**Data to process**
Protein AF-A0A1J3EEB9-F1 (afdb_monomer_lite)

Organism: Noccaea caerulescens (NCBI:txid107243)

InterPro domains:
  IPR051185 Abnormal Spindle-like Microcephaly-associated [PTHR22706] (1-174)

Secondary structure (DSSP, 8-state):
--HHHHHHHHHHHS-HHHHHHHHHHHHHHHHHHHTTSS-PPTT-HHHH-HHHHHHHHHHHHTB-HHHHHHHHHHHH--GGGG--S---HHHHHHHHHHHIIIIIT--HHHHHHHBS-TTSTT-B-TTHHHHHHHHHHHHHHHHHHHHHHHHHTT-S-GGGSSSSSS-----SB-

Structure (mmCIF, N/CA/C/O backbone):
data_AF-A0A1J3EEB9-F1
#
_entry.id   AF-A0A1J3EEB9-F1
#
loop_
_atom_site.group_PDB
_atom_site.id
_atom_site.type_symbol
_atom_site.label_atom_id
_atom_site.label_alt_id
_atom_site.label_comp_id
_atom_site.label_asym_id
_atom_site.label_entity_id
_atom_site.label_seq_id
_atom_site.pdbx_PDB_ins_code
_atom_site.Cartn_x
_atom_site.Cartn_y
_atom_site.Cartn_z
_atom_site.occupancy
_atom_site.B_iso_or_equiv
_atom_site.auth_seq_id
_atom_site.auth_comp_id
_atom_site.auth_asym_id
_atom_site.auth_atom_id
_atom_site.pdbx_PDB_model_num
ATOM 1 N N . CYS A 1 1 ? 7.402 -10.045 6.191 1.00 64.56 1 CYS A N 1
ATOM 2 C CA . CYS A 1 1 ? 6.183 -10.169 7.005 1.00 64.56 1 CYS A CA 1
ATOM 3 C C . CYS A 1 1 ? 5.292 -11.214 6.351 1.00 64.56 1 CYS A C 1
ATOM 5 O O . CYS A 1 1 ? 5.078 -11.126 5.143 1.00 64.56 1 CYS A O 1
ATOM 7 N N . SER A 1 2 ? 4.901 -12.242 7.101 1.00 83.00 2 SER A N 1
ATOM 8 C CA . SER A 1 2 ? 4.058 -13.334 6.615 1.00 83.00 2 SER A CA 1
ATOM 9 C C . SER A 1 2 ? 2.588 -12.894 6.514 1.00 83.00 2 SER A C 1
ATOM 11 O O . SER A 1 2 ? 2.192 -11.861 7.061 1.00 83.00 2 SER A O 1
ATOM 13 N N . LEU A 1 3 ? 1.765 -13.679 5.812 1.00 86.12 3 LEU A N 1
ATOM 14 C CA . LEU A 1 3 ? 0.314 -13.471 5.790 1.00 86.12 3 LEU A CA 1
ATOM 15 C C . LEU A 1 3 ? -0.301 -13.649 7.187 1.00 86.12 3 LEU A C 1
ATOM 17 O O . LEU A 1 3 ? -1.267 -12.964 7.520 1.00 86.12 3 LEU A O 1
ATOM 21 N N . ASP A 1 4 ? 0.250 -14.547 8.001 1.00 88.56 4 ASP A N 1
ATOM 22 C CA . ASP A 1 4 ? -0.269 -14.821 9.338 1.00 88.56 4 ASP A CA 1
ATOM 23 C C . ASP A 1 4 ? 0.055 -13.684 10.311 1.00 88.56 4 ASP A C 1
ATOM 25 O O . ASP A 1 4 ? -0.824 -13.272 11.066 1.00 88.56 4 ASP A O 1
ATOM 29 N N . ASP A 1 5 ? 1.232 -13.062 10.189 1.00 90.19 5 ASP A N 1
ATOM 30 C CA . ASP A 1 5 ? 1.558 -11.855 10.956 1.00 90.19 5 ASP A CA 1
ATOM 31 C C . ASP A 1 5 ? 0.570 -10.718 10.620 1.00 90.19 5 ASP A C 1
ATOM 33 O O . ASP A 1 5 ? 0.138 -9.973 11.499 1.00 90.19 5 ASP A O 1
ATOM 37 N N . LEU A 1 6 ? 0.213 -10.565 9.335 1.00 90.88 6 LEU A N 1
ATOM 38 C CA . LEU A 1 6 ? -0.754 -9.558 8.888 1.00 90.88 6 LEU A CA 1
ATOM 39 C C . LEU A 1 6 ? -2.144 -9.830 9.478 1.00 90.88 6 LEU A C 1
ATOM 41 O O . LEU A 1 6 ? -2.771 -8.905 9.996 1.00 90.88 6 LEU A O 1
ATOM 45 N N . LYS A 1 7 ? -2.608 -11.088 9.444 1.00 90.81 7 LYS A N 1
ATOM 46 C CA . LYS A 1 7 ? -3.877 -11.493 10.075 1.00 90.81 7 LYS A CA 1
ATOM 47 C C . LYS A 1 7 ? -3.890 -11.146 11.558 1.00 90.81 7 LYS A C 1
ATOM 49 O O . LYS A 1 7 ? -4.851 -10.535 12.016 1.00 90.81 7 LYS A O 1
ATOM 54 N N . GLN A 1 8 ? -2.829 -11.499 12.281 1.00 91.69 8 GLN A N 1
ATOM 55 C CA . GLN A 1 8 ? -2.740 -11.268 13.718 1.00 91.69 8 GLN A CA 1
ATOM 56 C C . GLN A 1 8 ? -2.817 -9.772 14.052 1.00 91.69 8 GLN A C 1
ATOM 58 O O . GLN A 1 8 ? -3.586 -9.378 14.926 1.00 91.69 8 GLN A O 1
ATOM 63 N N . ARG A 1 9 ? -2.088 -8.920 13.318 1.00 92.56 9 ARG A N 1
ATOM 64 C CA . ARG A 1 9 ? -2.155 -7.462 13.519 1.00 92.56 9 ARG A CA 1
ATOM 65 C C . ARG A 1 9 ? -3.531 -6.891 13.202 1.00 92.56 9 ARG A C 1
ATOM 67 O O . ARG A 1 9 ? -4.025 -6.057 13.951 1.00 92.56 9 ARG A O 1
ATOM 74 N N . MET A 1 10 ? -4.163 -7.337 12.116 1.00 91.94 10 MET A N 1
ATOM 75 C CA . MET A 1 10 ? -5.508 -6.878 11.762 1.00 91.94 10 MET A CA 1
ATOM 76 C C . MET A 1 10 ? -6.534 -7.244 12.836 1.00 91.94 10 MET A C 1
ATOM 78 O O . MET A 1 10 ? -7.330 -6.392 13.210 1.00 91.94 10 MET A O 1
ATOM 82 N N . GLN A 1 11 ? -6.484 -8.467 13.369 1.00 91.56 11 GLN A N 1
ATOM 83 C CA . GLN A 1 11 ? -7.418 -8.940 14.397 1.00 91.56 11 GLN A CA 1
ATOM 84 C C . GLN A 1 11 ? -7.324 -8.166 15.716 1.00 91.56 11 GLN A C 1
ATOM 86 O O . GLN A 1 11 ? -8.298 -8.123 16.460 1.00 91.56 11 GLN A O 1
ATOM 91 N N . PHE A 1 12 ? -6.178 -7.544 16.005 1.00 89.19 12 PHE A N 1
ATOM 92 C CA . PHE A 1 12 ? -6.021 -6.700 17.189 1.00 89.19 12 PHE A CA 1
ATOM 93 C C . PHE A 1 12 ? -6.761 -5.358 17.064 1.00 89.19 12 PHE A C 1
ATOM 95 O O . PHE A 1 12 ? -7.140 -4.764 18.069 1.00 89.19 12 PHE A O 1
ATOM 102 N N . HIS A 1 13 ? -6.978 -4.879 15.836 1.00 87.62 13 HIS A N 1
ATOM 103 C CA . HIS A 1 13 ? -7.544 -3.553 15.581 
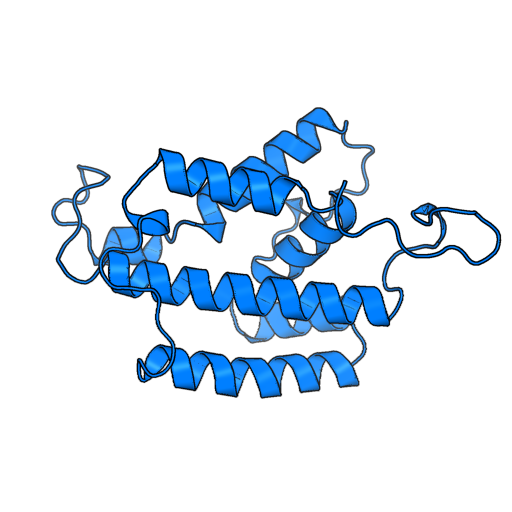1.00 87.62 13 HIS A CA 1
ATOM 104 C C . HIS A 1 13 ? -8.916 -3.575 14.912 1.00 87.62 13 HIS A C 1
ATOM 106 O O . HIS A 1 13 ? -9.635 -2.590 15.003 1.00 87.62 13 HIS A O 1
ATOM 112 N N . LEU A 1 14 ? -9.283 -4.654 14.226 1.00 89.94 14 LEU A N 1
ATOM 113 C CA . LEU A 1 14 ? -10.491 -4.756 13.414 1.00 89.94 14 LEU A CA 1
ATOM 114 C C . LEU A 1 14 ? -11.329 -5.953 13.848 1.00 89.94 14 LEU A C 1
ATOM 116 O O . LEU A 1 14 ? -10.806 -6.993 14.246 1.00 89.94 14 LEU A O 1
ATOM 120 N N . SER A 1 15 ? -12.646 -5.847 13.669 1.00 91.69 15 SER A N 1
ATOM 121 C CA . SER A 1 15 ? -13.539 -6.991 13.865 1.00 91.69 15 SER A CA 1
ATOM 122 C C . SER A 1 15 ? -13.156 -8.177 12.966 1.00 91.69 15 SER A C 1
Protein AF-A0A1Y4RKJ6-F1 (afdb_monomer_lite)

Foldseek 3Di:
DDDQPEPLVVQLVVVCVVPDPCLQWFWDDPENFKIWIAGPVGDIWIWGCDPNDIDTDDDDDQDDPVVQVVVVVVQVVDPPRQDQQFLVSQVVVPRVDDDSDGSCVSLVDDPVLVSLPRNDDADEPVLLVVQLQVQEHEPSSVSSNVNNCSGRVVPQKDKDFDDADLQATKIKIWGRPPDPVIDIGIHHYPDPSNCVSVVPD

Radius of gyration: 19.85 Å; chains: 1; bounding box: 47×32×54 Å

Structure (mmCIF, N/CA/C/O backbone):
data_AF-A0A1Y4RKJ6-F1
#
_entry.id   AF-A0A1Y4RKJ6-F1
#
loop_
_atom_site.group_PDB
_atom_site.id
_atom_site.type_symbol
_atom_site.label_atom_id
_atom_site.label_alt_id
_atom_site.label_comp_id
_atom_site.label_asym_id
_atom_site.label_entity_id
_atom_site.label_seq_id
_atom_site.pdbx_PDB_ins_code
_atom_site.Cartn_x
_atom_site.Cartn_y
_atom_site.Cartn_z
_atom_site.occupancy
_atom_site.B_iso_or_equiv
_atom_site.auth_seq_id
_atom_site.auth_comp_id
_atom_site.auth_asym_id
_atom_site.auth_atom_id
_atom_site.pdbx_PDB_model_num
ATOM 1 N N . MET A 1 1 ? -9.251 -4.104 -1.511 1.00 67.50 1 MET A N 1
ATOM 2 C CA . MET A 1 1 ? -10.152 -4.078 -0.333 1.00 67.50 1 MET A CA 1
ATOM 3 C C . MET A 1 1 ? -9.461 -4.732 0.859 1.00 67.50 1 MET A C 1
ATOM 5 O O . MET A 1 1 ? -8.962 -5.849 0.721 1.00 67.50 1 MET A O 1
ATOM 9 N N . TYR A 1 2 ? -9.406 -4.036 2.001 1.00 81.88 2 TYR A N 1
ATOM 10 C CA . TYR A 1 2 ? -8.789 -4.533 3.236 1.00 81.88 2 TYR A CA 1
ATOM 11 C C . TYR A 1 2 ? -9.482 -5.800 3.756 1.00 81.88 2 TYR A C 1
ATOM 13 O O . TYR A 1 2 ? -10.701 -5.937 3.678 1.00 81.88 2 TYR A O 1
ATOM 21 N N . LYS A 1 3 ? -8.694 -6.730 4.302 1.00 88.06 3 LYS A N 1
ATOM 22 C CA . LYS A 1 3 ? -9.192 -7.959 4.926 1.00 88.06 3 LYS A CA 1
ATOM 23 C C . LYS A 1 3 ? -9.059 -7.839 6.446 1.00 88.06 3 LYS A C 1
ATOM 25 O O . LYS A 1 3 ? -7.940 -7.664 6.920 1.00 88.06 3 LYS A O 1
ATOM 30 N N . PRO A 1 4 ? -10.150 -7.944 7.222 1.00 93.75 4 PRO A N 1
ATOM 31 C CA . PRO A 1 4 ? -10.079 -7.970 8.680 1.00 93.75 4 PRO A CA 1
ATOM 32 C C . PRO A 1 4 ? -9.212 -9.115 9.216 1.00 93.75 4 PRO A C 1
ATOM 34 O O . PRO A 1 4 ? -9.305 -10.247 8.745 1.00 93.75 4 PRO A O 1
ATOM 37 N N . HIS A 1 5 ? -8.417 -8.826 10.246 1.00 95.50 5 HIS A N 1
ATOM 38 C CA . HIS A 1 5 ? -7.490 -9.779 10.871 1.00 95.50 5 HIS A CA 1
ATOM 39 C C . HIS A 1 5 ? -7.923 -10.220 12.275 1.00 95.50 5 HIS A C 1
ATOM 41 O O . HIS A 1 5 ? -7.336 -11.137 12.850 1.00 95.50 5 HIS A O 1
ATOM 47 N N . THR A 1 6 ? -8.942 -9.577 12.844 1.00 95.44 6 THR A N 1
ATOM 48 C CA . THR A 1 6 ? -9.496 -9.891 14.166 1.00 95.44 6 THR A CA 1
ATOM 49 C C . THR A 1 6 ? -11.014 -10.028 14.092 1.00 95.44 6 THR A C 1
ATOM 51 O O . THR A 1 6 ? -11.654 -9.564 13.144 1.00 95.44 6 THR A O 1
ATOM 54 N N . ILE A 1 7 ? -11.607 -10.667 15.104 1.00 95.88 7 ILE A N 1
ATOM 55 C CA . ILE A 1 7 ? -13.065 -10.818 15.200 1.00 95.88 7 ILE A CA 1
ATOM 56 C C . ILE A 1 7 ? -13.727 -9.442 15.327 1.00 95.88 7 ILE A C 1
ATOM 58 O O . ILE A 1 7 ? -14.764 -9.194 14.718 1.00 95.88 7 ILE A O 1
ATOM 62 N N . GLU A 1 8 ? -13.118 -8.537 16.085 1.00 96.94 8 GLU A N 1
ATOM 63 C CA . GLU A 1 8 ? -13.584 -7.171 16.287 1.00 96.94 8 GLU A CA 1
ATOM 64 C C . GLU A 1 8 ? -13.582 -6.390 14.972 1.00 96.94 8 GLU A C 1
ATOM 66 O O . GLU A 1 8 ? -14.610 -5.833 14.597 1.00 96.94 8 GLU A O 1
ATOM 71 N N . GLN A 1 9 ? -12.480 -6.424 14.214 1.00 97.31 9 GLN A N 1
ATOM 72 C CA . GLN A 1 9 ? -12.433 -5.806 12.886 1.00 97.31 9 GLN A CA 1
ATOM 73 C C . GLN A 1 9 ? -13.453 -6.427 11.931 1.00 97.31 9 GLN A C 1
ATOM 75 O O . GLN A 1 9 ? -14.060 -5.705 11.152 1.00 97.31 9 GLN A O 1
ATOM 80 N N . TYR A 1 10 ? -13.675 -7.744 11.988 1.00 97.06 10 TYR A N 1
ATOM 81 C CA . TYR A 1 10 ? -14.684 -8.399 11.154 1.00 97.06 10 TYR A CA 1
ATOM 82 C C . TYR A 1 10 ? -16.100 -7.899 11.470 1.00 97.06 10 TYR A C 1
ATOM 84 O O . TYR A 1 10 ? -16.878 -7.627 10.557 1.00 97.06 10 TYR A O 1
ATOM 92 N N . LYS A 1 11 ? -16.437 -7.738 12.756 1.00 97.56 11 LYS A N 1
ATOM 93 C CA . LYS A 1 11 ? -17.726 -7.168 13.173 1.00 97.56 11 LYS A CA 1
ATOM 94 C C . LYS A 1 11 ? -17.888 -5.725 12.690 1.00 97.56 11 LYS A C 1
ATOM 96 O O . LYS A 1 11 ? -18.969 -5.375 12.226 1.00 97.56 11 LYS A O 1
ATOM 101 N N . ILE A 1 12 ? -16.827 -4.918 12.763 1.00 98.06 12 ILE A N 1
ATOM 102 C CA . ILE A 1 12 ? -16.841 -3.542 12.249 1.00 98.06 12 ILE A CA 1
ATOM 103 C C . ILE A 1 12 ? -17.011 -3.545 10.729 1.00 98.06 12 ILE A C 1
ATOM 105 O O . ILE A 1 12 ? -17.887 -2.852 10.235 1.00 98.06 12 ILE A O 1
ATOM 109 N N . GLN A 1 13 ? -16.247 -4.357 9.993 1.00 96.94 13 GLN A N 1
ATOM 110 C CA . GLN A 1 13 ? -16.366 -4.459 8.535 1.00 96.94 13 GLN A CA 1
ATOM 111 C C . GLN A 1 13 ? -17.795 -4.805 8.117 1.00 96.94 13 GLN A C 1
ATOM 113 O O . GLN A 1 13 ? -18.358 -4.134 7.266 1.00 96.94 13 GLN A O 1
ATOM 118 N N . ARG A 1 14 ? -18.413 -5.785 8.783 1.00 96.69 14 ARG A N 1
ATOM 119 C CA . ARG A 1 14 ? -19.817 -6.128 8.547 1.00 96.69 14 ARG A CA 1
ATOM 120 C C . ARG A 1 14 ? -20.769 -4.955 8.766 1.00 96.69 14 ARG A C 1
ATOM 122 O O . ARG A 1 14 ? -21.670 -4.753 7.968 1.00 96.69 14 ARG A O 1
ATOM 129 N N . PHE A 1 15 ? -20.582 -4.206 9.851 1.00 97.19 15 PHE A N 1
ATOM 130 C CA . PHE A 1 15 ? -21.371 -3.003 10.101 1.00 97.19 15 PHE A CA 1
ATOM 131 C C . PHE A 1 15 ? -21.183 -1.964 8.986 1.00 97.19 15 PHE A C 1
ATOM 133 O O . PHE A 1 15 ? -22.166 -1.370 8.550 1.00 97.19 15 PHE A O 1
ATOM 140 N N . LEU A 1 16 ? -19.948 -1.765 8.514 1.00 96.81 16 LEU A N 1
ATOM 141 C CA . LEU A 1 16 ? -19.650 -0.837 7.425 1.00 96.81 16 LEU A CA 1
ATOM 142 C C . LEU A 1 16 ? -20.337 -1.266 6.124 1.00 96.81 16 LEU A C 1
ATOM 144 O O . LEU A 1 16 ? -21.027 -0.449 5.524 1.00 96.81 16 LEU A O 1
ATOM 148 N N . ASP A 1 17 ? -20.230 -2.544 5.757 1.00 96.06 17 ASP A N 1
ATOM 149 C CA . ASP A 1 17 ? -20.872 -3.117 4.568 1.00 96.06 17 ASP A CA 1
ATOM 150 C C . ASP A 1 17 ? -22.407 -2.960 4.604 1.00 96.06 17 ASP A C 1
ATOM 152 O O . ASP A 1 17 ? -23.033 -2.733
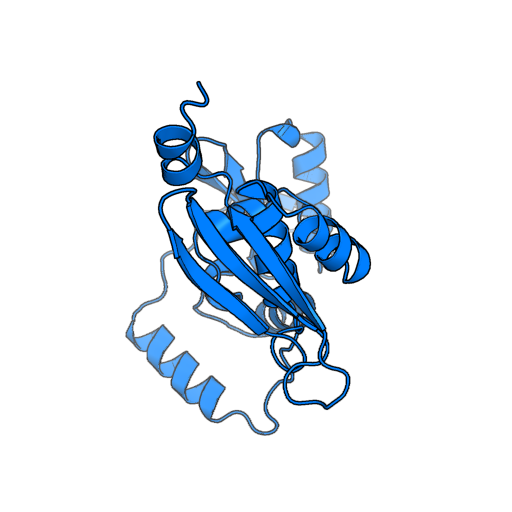 3.571 1.00 96.06 17 ASP A O 1
ATOM 156 N N . ASP A 1 18 ? -23.015 -3.058 5.793 1.00 96.69 18 ASP A N 1
ATOM 157 C CA . ASP A 1 18 ? -24.464 -2.913 5.991 1.00 96.69 18 ASP A CA 1
ATOM 158 C C . ASP A 1 18 ? -24.924 -1.431 6.016 1.00 96.69 18 ASP A C 1
ATOM 160 O O . ASP A 1 18 ? -26.115 -1.155 5.843 1.00 96.69 18 ASP A O 1
ATOM 164 N N . THR A 1 19 ? -24.012 -0.475 6.246 1.00 96.38 19 THR A N 1
ATOM 165 C CA . THR A 1 19 ? -24.343 0.941 6.530 1.00 96.38 19 THR A CA 1
ATOM 166 C C . THR A 1 19 ? -23.911 1.911 5.427 1.00 96.38 19 THR A C 1
ATOM 168 O O . THR A 1 19 ? -24.575 2.928 5.218 1.00 96.38 19 THR A O 1
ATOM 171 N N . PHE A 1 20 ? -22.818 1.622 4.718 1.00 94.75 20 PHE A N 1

**What you have to do**
Each line in the entries above, starting at the line with "ATOM 34 O O" and ending at the line with "ATOM 93 C CA", is to be printed exactly, and only those lines.

**Result for this exercise**
ATOM 34 O O . PRO A 1 4 ? -9.305 -10.247 8.745 1.00 93.75 4 PRO A O 1
ATOM 37 N N . HIS A 1 5 ? -8.417 -8.826 10.246 1.00 95.50 5 HIS A N 1
ATOM 38 C CA . HIS A 1 5 ? -7.490 -9.779 10.871 1.00 95.50 5 HIS A CA 1
ATOM 39 C C . HIS A 1 5 ? -7.923 -10.220 12.275 1.00 95.50 5 HIS A C 1
ATOM 41 O O . HIS A 1 5 ? -7.336 -11.137 12.850 1.00 95.50 5 HIS A O 1
ATOM 47 N N . THR A 1 6 ? -8.942 -9.577 12.844 1.00 95.44 6 THR A N 1
ATOM 48 C CA . THR A 1 6 ? -9.496 -9.891 14.166 1.00 95.44 6 THR A CA 1
ATOM 49 C C . THR A 1 6 ? -11.014 -10.028 14.092 1.00 95.44 6 THR A C 1
ATOM 51 O O . THR A 1 6 ? -11.654 -9.564 13.144 1.00 95.44 6 THR A O 1
ATOM 54 N N . ILE A 1 7 ? -11.607 -10.667 15.104 1.00 95.88 7 ILE A N 1
ATOM 55 C CA . ILE A 1 7 ? -13.065 -10.818 15.200 1.00 95.88 7 ILE A CA 1
ATOM 56 C C . ILE A 1 7 ? -13.727 -9.442 15.327 1.00 95.88 7 ILE A C 1
ATOM 58 O O . ILE A 1 7 ? -14.764 -9.194 14.718 1.00 95.88 7 ILE A O 1
ATOM 62 N N . GLU A 1 8 ? -13.118 -8.537 16.085 1.00 96.94 8 GLU A N 1
ATOM 63 C CA . GLU A 1 8 ? -13.584 -7.171 16.287 1.00 96.94 8 GLU A CA 1
ATOM 64 C C . GLU A 1 8 ? -13.582 -6.390 14.972 1.00 96.94 8 GLU A C 1
ATOM 66 O O . GLU A 1 8 ? -14.610 -5.833 14.597 1.00 96.94 8 GLU A O 1
ATOM 71 N N . GLN A 1 9 ? -12.480 -6.424 14.214 1.00 97.31 9 GLN A N 1
ATOM 72 C CA . GLN A 1 9 ? -12.433 -5.806 12.886 1.00 97.31 9 GLN A CA 1
ATOM 73 C C . GLN A 1 9 ? -13.453 -6.427 11.931 1.00 97.31 9 GLN A C 1
ATOM 75 O O . GLN A 1 9 ? -14.060 -5.705 11.152 1.00 97.31 9 GLN A O 1
ATOM 80 N N . TYR A 1 10 ? -13.675 -7.744 11.988 1.00 97.06 10 TYR A N 1
ATOM 81 C CA . TYR A 1 10 ? -14.684 -8.399 11.154 1.00 97.06 10 TYR A CA 1
ATOM 82 C C . TYR A 1 10 ? -16.100 -7.899 11.470 1.00 97.06 10 TYR A C 1
ATOM 84 O O . TYR A 1 10 ? -16.878 -7.627 10.557 1.00 97.06 10 TYR A O 1
ATOM 92 N N . LYS A 1 11 ? -16.437 -7.738 12.756 1.00 97.56 11 LYS A N 1
ATOM 93 C CA . LYS A 1 11 ? -17.726 -7.168 13.173 1.00 97.56 11 LYS A CA 1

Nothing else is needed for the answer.